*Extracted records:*
::::::

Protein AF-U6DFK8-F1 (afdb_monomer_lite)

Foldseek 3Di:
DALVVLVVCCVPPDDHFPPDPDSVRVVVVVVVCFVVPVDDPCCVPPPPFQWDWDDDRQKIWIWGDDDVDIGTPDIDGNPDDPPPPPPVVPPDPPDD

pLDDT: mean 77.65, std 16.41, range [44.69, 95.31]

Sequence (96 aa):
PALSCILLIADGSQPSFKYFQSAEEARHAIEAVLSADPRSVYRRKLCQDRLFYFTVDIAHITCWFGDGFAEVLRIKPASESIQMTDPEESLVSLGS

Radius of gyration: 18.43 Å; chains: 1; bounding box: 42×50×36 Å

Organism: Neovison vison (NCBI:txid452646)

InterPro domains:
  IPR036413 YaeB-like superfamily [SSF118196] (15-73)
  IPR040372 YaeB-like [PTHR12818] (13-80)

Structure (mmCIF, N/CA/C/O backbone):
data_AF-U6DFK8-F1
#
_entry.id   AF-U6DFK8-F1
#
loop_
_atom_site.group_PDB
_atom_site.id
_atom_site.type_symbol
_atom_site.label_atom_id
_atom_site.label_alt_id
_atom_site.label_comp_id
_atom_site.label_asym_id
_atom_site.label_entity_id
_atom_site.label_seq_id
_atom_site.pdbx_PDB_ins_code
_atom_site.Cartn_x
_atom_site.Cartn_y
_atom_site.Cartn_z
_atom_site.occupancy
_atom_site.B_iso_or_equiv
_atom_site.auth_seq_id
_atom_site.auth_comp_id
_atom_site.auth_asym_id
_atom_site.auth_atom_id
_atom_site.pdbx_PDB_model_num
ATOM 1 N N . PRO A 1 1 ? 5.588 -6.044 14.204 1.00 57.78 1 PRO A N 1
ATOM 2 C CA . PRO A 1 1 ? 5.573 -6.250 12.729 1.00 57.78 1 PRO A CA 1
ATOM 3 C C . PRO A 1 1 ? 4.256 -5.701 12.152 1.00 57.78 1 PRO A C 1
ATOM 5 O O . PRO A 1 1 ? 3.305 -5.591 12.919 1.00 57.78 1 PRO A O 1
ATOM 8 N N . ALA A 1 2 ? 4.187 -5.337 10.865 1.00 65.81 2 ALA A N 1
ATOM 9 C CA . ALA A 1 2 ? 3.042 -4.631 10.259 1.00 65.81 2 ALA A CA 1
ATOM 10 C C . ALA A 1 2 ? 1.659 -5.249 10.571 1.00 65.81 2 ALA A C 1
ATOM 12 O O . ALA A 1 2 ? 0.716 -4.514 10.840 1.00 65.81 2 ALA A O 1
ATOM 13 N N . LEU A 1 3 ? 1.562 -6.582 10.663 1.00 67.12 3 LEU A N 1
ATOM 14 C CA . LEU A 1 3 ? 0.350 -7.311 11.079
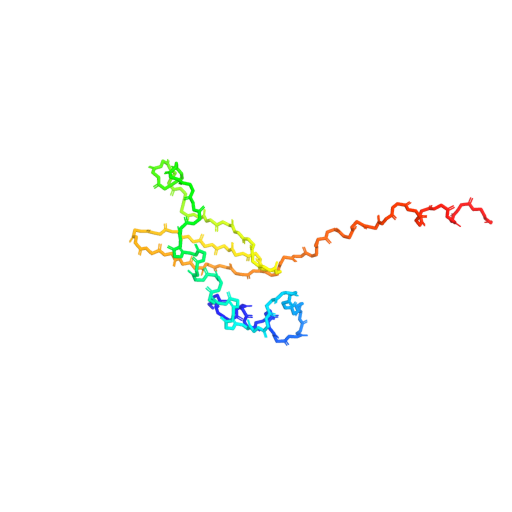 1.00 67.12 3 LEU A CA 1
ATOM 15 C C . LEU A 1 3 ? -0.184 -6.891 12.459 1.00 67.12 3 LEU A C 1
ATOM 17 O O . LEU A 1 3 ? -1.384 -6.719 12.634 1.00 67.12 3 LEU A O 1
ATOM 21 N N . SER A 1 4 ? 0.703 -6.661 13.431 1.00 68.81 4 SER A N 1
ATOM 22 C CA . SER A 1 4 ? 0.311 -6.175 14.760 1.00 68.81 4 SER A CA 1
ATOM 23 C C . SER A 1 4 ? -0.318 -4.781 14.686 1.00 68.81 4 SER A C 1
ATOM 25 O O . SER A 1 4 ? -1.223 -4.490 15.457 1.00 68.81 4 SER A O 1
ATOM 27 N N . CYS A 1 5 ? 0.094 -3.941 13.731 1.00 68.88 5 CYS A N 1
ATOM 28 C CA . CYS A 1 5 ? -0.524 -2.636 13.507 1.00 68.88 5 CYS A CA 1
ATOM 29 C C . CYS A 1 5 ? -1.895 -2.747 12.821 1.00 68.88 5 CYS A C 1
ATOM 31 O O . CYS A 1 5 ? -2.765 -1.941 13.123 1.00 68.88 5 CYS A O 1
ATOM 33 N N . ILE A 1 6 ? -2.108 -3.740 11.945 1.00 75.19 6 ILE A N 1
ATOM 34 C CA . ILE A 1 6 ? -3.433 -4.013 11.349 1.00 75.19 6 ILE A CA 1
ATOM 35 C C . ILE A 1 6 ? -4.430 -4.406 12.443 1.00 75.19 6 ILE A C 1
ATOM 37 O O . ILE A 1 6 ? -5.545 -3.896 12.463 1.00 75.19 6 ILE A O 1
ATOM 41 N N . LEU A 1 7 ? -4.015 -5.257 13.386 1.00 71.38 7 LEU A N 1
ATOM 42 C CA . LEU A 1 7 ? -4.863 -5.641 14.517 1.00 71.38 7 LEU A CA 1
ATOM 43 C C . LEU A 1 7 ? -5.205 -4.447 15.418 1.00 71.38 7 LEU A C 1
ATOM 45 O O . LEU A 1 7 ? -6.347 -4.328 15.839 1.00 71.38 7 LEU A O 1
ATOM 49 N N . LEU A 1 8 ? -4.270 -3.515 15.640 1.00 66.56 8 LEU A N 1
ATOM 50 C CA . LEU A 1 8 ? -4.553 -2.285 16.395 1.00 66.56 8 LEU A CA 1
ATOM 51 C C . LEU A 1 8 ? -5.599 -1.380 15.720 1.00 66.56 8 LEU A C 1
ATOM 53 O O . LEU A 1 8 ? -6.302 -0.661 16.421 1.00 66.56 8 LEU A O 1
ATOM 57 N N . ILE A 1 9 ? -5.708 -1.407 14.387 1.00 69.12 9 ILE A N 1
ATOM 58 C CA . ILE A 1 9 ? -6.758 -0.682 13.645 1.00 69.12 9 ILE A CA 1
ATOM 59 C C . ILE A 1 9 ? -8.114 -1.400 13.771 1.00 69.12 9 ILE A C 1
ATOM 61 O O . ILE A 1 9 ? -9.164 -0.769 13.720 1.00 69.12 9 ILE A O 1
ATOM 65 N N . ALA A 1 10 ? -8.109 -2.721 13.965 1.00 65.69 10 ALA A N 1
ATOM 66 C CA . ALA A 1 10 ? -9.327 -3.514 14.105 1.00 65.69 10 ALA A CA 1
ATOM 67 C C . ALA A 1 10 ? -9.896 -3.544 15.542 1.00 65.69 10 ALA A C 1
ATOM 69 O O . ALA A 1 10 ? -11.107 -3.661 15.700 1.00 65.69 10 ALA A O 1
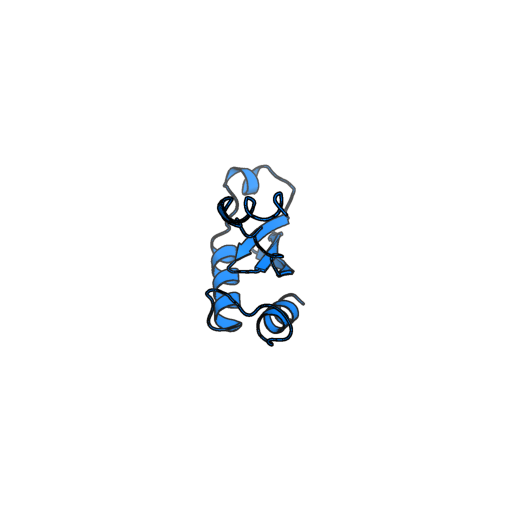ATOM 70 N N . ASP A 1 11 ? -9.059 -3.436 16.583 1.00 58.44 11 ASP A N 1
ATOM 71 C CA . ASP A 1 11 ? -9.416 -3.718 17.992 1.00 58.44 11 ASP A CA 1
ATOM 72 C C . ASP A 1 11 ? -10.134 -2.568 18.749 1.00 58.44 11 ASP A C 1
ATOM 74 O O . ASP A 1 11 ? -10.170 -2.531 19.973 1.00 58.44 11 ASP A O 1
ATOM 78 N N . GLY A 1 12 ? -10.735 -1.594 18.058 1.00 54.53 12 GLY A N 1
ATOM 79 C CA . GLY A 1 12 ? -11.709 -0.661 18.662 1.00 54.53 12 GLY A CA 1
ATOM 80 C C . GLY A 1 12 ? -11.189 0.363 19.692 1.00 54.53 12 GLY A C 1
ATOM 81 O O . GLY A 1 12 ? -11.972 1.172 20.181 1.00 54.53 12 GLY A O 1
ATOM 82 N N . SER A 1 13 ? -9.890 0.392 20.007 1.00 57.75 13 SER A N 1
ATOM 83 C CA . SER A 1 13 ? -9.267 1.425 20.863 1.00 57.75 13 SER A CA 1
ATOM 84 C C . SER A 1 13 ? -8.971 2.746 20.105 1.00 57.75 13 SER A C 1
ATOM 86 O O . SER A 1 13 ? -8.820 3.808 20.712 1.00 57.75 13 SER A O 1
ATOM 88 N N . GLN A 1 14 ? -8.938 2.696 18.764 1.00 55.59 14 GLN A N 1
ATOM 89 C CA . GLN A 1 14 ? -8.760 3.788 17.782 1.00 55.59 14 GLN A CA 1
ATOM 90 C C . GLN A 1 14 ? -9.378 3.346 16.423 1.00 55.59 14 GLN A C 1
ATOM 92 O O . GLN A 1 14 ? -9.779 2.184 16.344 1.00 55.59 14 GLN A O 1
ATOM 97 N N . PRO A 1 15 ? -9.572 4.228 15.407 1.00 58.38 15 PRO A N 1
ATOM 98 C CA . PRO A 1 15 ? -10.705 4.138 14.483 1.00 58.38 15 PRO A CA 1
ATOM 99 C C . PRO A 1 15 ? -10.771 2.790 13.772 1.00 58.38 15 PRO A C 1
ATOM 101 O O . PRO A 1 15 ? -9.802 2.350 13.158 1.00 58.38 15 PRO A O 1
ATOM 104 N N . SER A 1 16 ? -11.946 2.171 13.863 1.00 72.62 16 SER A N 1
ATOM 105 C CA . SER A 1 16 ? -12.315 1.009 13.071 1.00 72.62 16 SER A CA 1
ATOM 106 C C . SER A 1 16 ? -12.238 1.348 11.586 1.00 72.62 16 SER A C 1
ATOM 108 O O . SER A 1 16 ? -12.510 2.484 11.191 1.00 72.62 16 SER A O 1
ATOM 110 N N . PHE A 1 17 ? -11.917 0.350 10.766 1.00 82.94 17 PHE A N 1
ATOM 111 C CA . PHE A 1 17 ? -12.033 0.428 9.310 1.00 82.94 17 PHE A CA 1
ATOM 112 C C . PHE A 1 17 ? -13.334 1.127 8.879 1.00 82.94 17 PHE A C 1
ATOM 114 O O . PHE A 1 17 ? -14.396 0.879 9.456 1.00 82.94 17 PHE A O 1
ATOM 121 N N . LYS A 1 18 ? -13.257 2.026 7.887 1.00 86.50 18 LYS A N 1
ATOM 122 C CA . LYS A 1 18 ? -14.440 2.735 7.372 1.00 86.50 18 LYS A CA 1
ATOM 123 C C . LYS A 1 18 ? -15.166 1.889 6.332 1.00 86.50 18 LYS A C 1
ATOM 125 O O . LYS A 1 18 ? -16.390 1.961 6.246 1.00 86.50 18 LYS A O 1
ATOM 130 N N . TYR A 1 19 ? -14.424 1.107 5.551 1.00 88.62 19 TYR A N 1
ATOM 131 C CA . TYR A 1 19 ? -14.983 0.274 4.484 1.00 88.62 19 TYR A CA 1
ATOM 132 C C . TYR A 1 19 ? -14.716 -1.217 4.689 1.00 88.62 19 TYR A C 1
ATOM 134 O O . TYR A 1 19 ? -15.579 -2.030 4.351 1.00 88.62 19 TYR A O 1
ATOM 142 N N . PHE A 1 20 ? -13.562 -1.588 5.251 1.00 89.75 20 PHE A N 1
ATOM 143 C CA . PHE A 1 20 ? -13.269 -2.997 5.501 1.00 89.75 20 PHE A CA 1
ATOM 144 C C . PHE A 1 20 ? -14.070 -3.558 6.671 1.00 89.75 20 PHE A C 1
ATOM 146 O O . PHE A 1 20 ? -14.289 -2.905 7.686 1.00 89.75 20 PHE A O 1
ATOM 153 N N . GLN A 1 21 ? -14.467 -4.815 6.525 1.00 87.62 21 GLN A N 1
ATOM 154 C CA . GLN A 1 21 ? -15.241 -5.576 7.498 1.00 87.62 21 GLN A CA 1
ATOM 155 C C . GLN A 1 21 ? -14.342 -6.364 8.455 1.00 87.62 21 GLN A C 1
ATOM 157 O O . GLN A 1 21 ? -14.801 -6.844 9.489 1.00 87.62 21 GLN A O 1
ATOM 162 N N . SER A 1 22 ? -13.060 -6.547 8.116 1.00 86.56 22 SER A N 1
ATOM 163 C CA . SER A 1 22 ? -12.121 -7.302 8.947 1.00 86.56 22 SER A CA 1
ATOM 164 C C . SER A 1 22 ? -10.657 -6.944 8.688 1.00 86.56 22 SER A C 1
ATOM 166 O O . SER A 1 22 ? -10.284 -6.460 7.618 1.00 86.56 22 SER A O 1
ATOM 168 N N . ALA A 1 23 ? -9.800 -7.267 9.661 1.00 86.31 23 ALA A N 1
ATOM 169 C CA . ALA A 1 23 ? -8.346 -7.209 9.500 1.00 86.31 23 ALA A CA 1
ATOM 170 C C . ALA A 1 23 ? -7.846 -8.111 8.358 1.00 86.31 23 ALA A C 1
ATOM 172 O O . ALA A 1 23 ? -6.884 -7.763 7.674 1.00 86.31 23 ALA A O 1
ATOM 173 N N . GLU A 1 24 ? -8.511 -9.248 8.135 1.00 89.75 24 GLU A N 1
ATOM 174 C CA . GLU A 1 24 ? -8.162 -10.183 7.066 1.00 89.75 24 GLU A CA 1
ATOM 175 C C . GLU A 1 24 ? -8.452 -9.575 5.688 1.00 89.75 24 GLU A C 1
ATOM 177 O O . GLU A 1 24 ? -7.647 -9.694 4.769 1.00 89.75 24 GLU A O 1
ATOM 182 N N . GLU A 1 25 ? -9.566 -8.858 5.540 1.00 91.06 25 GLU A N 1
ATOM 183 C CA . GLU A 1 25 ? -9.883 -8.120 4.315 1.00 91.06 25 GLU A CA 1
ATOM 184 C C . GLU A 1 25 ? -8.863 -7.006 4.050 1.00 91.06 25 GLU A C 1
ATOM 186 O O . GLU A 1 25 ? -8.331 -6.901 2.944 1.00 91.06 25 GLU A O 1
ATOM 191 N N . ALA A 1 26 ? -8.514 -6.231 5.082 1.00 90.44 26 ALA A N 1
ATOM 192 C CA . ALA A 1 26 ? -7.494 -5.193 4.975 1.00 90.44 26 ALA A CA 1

::::::

As the answer, set down only the lines from the data above between the one holding "ATOM 21 N N" and the one holding "ATOM 33 N N", inclusive, exactly as they read.

ATOM 21 N N . SER A 1 4 ? 0.703 -6.661 13.431 1.00 68.81 4 SER A N 1
ATOM 22 C CA . SER A 1 4 ? 0.311 -6.175 14.760 1.00 68.81 4 SER A CA 1
ATOM 23 C C . SER A 1 4 ? -0.318 -4.781 14.686 1.00 68.81 4 SER A C 1
ATOM 25 O O . SER A 1 4 ? -1.223 -4.490 15.457 1.00 68.81 4 SER A O 1
ATOM 27 N N . CYS A 1 5 ? 0.094 -3.941 13.731 1.00 68.88 5 CYS A N 1
ATOM 28 C CA . CYS A 1 5 ? -0.524 -2.636 13.507 1.00 68.88 5 CYS A CA 1
ATOM 29 C C . CYS A 1 5 ? -1.895 -2.747 12.821 1.00 68.88 5 CYS A C 1
ATOM 31 O O . CYS A 1 5 ? -2.765 -1.941 13.123 1.00 68.88 5 CYS A O 1
ATOM 33 N N . ILE A 1 6 ? -2.108 -3.740 11.945 1.00 75.19 6 ILE A N 1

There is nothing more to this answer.